[Entries taken from a collection]
.....

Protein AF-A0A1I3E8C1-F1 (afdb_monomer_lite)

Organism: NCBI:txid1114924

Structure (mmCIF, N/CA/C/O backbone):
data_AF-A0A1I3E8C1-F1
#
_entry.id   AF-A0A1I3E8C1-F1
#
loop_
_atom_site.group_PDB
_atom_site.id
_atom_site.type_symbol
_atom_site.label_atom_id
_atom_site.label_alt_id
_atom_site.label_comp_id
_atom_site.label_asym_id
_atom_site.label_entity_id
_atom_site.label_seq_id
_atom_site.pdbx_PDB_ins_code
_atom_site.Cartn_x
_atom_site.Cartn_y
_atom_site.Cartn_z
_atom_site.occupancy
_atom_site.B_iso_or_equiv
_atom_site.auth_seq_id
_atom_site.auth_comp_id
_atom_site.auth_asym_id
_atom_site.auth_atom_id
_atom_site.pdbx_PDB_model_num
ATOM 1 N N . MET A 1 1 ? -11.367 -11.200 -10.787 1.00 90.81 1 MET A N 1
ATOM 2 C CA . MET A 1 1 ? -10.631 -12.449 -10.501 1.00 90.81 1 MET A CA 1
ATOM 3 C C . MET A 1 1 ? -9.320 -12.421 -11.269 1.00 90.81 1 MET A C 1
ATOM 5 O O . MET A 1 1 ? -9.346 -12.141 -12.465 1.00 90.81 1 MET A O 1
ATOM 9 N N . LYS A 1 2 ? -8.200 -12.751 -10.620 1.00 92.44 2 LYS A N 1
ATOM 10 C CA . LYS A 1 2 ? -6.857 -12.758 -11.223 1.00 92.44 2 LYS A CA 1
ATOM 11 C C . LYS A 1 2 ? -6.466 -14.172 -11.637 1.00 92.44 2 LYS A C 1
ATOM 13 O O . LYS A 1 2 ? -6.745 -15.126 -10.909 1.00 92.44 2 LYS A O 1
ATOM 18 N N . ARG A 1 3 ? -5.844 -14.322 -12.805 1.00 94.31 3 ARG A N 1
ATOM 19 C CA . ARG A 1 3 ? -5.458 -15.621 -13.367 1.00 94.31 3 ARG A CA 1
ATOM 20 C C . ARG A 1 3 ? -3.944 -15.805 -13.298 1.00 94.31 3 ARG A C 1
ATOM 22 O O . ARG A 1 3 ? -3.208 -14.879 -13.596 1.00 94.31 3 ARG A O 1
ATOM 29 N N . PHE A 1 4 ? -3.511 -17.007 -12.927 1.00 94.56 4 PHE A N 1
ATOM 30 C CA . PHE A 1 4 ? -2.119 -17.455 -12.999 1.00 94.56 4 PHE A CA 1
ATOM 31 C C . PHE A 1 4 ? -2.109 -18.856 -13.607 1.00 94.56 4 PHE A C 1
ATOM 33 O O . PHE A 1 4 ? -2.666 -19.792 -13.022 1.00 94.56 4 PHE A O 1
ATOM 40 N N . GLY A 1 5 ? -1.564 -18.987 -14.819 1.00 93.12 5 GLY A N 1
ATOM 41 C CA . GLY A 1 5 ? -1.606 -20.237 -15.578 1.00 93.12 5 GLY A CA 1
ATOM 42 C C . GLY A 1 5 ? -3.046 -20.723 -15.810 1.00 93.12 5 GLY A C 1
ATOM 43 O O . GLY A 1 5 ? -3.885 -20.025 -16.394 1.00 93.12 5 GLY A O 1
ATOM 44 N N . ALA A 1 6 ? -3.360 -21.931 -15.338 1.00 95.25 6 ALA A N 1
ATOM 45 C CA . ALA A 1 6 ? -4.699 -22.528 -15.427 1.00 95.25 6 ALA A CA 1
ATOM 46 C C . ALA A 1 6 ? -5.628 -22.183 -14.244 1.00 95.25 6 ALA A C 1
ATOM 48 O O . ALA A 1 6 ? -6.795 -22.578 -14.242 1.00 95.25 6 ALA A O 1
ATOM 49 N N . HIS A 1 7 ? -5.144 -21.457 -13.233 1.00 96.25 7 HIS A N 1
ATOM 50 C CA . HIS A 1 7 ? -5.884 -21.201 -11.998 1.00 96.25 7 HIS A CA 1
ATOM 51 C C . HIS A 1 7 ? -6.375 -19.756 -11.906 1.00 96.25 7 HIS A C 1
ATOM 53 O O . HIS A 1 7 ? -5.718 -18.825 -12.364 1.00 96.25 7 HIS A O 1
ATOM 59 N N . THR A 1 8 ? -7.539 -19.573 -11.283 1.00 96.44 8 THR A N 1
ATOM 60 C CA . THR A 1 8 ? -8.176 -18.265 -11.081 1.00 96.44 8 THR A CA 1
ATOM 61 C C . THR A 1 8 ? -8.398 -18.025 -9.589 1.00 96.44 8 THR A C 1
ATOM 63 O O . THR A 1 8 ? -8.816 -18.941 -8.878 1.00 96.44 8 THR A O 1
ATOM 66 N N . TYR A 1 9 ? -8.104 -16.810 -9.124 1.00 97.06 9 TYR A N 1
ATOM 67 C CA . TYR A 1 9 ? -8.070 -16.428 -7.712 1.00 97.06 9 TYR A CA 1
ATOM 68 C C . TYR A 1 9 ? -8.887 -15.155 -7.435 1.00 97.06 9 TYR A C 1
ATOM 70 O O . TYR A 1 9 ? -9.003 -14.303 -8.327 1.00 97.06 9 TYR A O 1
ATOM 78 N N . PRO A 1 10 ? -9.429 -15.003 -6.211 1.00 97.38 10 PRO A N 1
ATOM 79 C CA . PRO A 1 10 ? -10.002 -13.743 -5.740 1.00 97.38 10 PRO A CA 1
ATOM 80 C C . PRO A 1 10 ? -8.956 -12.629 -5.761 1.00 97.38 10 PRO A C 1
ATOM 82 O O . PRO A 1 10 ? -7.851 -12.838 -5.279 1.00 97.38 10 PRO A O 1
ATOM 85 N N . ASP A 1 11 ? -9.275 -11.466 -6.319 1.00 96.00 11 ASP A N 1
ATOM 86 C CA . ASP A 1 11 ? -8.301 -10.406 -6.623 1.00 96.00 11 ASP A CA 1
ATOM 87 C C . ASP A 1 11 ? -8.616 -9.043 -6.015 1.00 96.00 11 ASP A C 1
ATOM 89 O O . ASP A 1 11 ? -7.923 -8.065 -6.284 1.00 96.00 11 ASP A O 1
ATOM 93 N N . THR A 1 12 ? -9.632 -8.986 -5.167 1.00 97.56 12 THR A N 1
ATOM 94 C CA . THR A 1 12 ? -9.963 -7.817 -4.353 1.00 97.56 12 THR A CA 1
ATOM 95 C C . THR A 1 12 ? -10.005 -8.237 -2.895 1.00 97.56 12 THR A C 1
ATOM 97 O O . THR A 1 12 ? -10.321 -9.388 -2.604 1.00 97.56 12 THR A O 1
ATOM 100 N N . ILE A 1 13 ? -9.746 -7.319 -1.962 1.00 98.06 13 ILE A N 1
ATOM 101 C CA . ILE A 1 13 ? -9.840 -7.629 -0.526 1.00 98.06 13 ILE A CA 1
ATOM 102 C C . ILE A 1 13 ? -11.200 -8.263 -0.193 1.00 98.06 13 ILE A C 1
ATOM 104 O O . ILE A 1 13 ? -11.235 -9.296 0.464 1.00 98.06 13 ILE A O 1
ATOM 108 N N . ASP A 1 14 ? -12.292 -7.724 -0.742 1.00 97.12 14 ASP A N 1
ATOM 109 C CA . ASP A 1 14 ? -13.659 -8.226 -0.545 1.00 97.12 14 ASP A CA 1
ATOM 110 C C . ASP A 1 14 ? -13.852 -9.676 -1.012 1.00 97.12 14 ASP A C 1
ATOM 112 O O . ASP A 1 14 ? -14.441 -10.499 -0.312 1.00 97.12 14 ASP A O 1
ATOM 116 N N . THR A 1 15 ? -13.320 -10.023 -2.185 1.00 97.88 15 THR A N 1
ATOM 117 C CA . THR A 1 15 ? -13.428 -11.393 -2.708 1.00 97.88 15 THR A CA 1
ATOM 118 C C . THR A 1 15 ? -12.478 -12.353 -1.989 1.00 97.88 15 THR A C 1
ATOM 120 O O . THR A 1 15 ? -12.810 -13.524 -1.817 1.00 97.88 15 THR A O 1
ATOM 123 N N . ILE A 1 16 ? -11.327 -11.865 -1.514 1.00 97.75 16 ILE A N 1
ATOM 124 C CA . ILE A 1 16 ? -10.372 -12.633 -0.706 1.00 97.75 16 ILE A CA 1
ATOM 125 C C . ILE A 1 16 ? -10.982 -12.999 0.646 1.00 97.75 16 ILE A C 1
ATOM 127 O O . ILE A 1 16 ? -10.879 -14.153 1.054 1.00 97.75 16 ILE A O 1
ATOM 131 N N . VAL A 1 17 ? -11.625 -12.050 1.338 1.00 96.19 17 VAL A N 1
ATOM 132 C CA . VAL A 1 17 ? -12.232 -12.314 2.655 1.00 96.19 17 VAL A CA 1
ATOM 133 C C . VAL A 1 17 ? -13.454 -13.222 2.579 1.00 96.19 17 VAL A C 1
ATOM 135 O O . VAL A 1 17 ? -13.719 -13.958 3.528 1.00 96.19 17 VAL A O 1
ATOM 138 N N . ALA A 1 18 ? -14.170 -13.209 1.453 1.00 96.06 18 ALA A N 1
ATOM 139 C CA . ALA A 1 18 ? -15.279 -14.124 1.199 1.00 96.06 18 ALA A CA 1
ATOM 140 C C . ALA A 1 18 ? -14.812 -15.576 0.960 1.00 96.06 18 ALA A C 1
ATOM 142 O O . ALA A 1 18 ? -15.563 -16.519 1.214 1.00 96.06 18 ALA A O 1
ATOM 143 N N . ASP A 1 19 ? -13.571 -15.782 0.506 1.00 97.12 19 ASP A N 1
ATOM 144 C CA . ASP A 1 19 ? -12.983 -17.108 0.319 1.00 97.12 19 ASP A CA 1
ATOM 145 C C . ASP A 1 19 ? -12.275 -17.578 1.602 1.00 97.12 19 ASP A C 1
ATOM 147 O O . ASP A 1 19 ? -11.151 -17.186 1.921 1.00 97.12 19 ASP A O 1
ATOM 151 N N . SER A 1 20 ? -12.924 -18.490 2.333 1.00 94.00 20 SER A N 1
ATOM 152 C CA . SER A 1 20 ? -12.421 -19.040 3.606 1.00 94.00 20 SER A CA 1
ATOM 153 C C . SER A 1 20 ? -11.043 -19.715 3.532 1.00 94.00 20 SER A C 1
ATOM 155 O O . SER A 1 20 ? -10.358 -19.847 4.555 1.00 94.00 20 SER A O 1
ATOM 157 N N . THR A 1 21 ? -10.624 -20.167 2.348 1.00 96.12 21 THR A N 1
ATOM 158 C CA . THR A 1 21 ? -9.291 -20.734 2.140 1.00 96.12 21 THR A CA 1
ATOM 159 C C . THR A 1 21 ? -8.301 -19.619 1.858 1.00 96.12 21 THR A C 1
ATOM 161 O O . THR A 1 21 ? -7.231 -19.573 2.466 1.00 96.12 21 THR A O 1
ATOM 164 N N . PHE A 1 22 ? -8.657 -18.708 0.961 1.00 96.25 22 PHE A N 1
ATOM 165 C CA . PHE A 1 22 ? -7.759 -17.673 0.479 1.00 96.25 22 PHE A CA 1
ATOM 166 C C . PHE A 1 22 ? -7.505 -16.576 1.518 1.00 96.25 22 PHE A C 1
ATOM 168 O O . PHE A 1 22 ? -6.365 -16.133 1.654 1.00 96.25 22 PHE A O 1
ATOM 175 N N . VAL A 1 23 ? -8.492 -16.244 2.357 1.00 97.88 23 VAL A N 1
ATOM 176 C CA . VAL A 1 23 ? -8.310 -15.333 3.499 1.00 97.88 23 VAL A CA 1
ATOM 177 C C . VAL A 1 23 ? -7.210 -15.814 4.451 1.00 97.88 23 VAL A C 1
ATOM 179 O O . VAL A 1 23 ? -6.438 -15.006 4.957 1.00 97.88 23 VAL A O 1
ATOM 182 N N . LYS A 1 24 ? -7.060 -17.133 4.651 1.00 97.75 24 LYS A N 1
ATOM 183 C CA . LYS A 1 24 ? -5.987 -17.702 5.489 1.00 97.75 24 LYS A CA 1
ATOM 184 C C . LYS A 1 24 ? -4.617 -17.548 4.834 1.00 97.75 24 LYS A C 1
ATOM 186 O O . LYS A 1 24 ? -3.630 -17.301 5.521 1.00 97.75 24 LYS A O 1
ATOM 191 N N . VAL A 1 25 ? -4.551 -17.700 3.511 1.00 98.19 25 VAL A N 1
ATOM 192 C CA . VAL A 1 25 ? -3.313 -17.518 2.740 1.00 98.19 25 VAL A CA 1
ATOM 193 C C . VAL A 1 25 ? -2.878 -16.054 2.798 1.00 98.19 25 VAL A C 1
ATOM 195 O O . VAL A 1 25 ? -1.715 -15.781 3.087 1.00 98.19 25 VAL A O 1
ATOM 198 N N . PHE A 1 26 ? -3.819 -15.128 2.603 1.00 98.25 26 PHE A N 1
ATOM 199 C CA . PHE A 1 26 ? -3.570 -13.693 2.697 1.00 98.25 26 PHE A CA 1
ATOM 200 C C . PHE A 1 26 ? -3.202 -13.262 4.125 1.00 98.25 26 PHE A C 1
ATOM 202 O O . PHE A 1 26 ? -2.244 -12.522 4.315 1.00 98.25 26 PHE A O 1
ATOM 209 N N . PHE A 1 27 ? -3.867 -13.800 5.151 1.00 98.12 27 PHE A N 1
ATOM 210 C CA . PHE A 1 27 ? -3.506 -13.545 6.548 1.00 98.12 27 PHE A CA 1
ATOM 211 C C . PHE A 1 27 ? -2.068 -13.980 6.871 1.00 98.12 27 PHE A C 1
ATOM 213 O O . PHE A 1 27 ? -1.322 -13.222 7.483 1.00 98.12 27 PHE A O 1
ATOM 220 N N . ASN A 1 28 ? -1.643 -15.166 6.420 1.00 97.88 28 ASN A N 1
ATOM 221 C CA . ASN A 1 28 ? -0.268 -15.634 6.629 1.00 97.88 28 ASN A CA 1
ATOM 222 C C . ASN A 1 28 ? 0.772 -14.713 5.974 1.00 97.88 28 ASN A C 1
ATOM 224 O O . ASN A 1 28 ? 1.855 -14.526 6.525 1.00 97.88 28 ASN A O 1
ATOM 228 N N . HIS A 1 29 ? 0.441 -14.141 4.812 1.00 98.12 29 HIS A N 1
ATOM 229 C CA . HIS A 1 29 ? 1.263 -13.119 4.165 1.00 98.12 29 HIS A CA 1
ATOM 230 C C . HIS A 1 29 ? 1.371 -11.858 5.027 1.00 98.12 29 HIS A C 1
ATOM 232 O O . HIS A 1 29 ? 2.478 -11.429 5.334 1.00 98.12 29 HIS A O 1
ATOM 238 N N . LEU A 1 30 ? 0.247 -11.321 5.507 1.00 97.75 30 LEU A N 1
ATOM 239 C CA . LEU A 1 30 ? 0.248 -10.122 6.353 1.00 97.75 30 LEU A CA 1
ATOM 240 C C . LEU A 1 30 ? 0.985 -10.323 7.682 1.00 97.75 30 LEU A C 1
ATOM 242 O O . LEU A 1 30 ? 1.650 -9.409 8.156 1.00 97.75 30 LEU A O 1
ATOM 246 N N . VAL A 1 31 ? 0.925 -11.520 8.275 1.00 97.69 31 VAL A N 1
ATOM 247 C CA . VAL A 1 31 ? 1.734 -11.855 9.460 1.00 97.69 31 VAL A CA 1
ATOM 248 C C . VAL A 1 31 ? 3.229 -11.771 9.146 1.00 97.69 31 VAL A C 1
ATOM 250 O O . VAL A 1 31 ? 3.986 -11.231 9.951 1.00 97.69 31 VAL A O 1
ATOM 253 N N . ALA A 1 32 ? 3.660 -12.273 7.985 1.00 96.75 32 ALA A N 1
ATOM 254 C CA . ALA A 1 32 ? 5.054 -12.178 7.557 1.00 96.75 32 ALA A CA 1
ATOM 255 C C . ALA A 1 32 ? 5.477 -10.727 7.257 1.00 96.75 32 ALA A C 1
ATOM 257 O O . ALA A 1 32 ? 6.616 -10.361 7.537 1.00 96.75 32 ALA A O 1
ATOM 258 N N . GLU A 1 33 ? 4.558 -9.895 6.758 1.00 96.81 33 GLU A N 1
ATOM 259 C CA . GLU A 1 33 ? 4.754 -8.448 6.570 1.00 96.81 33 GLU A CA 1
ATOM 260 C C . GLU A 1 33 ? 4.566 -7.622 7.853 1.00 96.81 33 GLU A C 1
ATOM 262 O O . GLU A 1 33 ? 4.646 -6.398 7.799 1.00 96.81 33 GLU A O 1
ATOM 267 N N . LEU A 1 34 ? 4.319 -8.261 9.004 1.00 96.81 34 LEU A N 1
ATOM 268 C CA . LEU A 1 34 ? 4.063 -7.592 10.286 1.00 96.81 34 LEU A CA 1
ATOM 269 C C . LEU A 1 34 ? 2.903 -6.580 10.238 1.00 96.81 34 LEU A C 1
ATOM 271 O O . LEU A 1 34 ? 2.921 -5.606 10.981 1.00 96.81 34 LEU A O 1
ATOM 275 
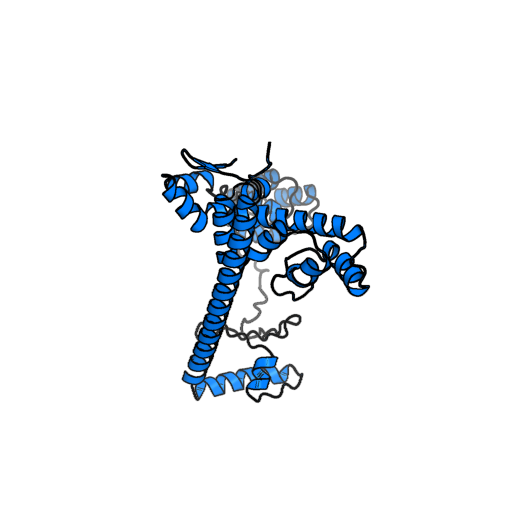N N . SER A 1 35 ? 1.900 -6.831 9.393 1.00 98.06 35 SER A N 1
ATOM 276 C CA . SER A 1 35 ? 0.693 -6.004 9.254 1.00 98.06 35 SER A CA 1
ATOM 277 C C . SER A 1 35 ? -0.647 -6.770 9.357 1.00 98.06 35 SER A C 1
ATOM 279 O O . SER A 1 35 ? -1.614 -6.438 8.656 1.00 98.06 35 SER A O 1
ATOM 281 N N . PRO A 1 36 ? -0.777 -7.834 10.186 1.00 97.94 36 PRO A N 1
ATOM 282 C CA . PRO A 1 36 ? -2.023 -8.599 10.270 1.00 97.94 36 PRO A CA 1
ATOM 283 C C . PRO A 1 36 ? -3.195 -7.801 10.861 1.00 97.94 36 PRO A C 1
ATOM 285 O O . PRO A 1 36 ? -4.350 -8.167 10.637 1.00 97.94 36 PRO A O 1
ATOM 288 N N . GLU A 1 37 ? -2.931 -6.730 11.611 1.00 98.19 37 GLU A N 1
ATOM 289 C CA . GLU A 1 37 ? -3.941 -5.874 12.238 1.00 98.19 37 GLU A CA 1
ATOM 290 C C . GLU A 1 37 ? -4.914 -5.259 11.231 1.00 98.19 37 GLU A C 1
ATOM 292 O O . GLU A 1 37 ? -6.105 -5.189 11.526 1.00 98.19 37 GLU A O 1
ATOM 297 N N . ASN A 1 38 ? -4.452 -4.927 10.023 1.00 98.31 38 ASN A N 1
ATOM 298 C CA . ASN A 1 38 ? -5.296 -4.370 8.966 1.00 98.31 38 ASN A CA 1
ATOM 299 C C . ASN A 1 38 ? -6.427 -5.333 8.582 1.00 98.31 38 ASN A C 1
ATOM 301 O O . ASN A 1 38 ? -7.598 -4.955 8.535 1.00 98.31 38 ASN A O 1
ATOM 305 N N . LEU A 1 39 ? -6.097 -6.610 8.373 1.00 97.75 39 LEU A N 1
ATOM 306 C CA . LEU A 1 39 ? -7.094 -7.622 8.028 1.00 97.75 39 LEU A CA 1
ATOM 307 C C . LEU A 1 39 ? -7.961 -8.007 9.230 1.00 97.75 39 LEU A C 1
ATOM 309 O O . LEU A 1 39 ? -9.155 -8.251 9.068 1.00 97.75 39 LEU A O 1
ATOM 313 N N . LEU A 1 40 ? -7.389 -8.044 10.437 1.00 97.31 40 LEU A N 1
ATOM 314 C CA . LEU A 1 40 ? -8.146 -8.321 11.661 1.00 97.31 40 LEU A CA 1
ATOM 315 C C . LEU A 1 40 ? -9.190 -7.238 11.946 1.00 97.31 40 LEU A C 1
ATOM 317 O O . LEU A 1 40 ? -10.320 -7.573 12.297 1.00 97.31 40 LEU A O 1
ATOM 321 N N . PHE A 1 41 ? -8.835 -5.966 11.761 1.00 97.88 41 PHE A N 1
ATOM 322 C CA . PHE A 1 41 ? -9.766 -4.848 11.862 1.00 97.88 41 PHE A CA 1
ATOM 323 C C . PHE A 1 41 ? -10.852 -4.924 10.780 1.00 97.88 41 PHE A C 1
ATOM 325 O O . PHE A 1 41 ? -12.039 -4.778 11.078 1.00 97.88 41 PHE A O 1
ATOM 332 N N . TYR A 1 42 ? -10.457 -5.223 9.537 1.00 97.19 42 TYR A N 1
ATOM 333 C CA . TYR A 1 42 ? -11.379 -5.332 8.406 1.00 97.19 42 TYR A CA 1
ATOM 334 C C . TYR A 1 42 ? -12.437 -6.431 8.602 1.00 97.19 42 TYR A C 1
ATOM 336 O O . TYR A 1 42 ? -13.616 -6.215 8.334 1.00 97.19 42 TYR A O 1
ATOM 344 N N . LEU A 1 43 ? -12.023 -7.596 9.114 1.00 94.25 43 LEU A N 1
ATOM 345 C CA . LEU A 1 43 ? -12.893 -8.748 9.389 1.00 94.25 43 LEU A CA 1
ATOM 346 C C . LEU A 1 43 ? -13.662 -8.651 10.715 1.00 94.25 43 LEU A C 1
ATOM 348 O O . LEU A 1 43 ? -14.575 -9.445 10.952 1.00 94.25 43 LEU A O 1
ATOM 352 N N . GLY A 1 44 ? -13.242 -7.763 11.618 1.00 90.12 44 GLY A N 1
ATOM 353 C CA . GLY A 1 44 ? -13.774 -7.670 12.972 1.00 90.12 44 GLY A CA 1
ATOM 354 C C . GLY A 1 44 ? -15.266 -7.337 13.008 1.00 90.12 44 GLY A C 1
ATOM 355 O O . GLY A 1 44 ? -15.812 -6.706 12.105 1.00 90.12 44 GLY A O 1
ATOM 356 N N . GLY A 1 45 ? -15.945 -7.737 14.083 1.00 87.31 45 GLY A N 1
ATOM 357 C CA . GLY A 1 45 ? -17.276 -7.209 14.385 1.00 87.31 45 GLY A CA 1
ATOM 358 C C . GLY A 1 45 ? -17.220 -5.709 14.691 1.00 87.31 45 GLY A C 1
ATOM 359 O O . GLY A 1 45 ? -16.153 -5.169 14.978 1.00 87.31 45 GLY A O 1
ATOM 360 N N . PHE A 1 46 ? -18.369 -5.040 14.626 1.00 87.56 46 PHE A N 1
ATOM 361 C CA . PHE A 1 46 ? -18.488 -3.637 15.013 1.00 87.56 46 PHE A CA 1
ATOM 362 C C . PHE A 1 46 ? -18.980 -3.538 16.461 1.00 87.56 46 PHE A C 1
ATOM 364 O O . PHE A 1 46 ? -20.154 -3.760 16.743 1.00 87.56 46 PHE A O 1
ATOM 371 N N . ASP A 1 47 ? -18.054 -3.225 17.364 1.00 95.94 47 ASP A N 1
ATOM 372 C CA . ASP A 1 47 ? -18.327 -2.759 18.727 1.00 95.94 47 ASP A CA 1
ATOM 373 C C . ASP A 1 47 ? -17.320 -1.639 19.0
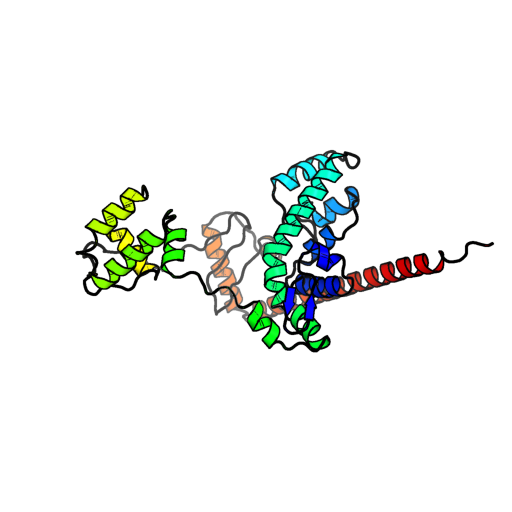33 1.00 95.94 47 ASP A C 1
ATOM 375 O O . ASP A 1 47 ? -16.131 -1.943 19.192 1.00 95.94 47 ASP A O 1
ATOM 379 N N . PRO A 1 48 ? -17.740 -0.362 19.088 1.00 96.62 48 PRO A N 1
ATOM 380 C CA . PRO A 1 48 ? -16.844 0.764 19.344 1.00 96.62 48 PRO A CA 1
ATOM 381 C C . PRO A 1 48 ? -16.013 0.607 20.618 1.00 96.62 48 PRO A C 1
ATOM 383 O O . PRO A 1 48 ? -14.809 0.869 20.599 1.00 96.62 48 PRO A O 1
ATOM 386 N N . ARG A 1 49 ? -16.620 0.088 21.695 1.00 97.69 49 ARG A N 1
ATOM 387 C CA . ARG A 1 49 ? -15.971 -0.064 23.008 1.00 97.69 49 ARG A CA 1
ATOM 388 C C . ARG A 1 49 ? -14.822 -1.065 22.960 1.00 97.69 49 ARG A C 1
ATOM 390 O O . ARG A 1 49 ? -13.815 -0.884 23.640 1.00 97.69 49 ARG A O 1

.....

### [PROBLEM DETAILS]
Above are the entries. Output exactly the lines beginning with the line that has "ATOM 48 O O" and ending with the line that has "ATOM 59 N N".

### [EXERCISE RESULT]
ATOM 48 O O . ALA A 1 6 ? -6.795 -22.578 -14.242 1.00 95.25 6 ALA A O 1
ATOM 49 N N . HIS A 1 7 ? -5.144 -21.457 -13.233 1.00 96.25 7 HIS A N 1
ATOM 50 C CA . HIS A 1 7 ? -5.884 -21.201 -11.998 1.00 96.25 7 HIS A CA 1
ATOM 51 C C . HIS A 1 7 ? -6.375 -19.756 -11.906 1.00 96.25 7 HIS A C 1
ATOM 53 O O . HIS A 1 7 ? -5.718 -18.825 -12.364 1.00 96.25 7 HIS A O 1
ATOM 59 N N . THR A 1 8 ? -7.539 -19.573 -11.283 1.00 96.44 8 THR A N 1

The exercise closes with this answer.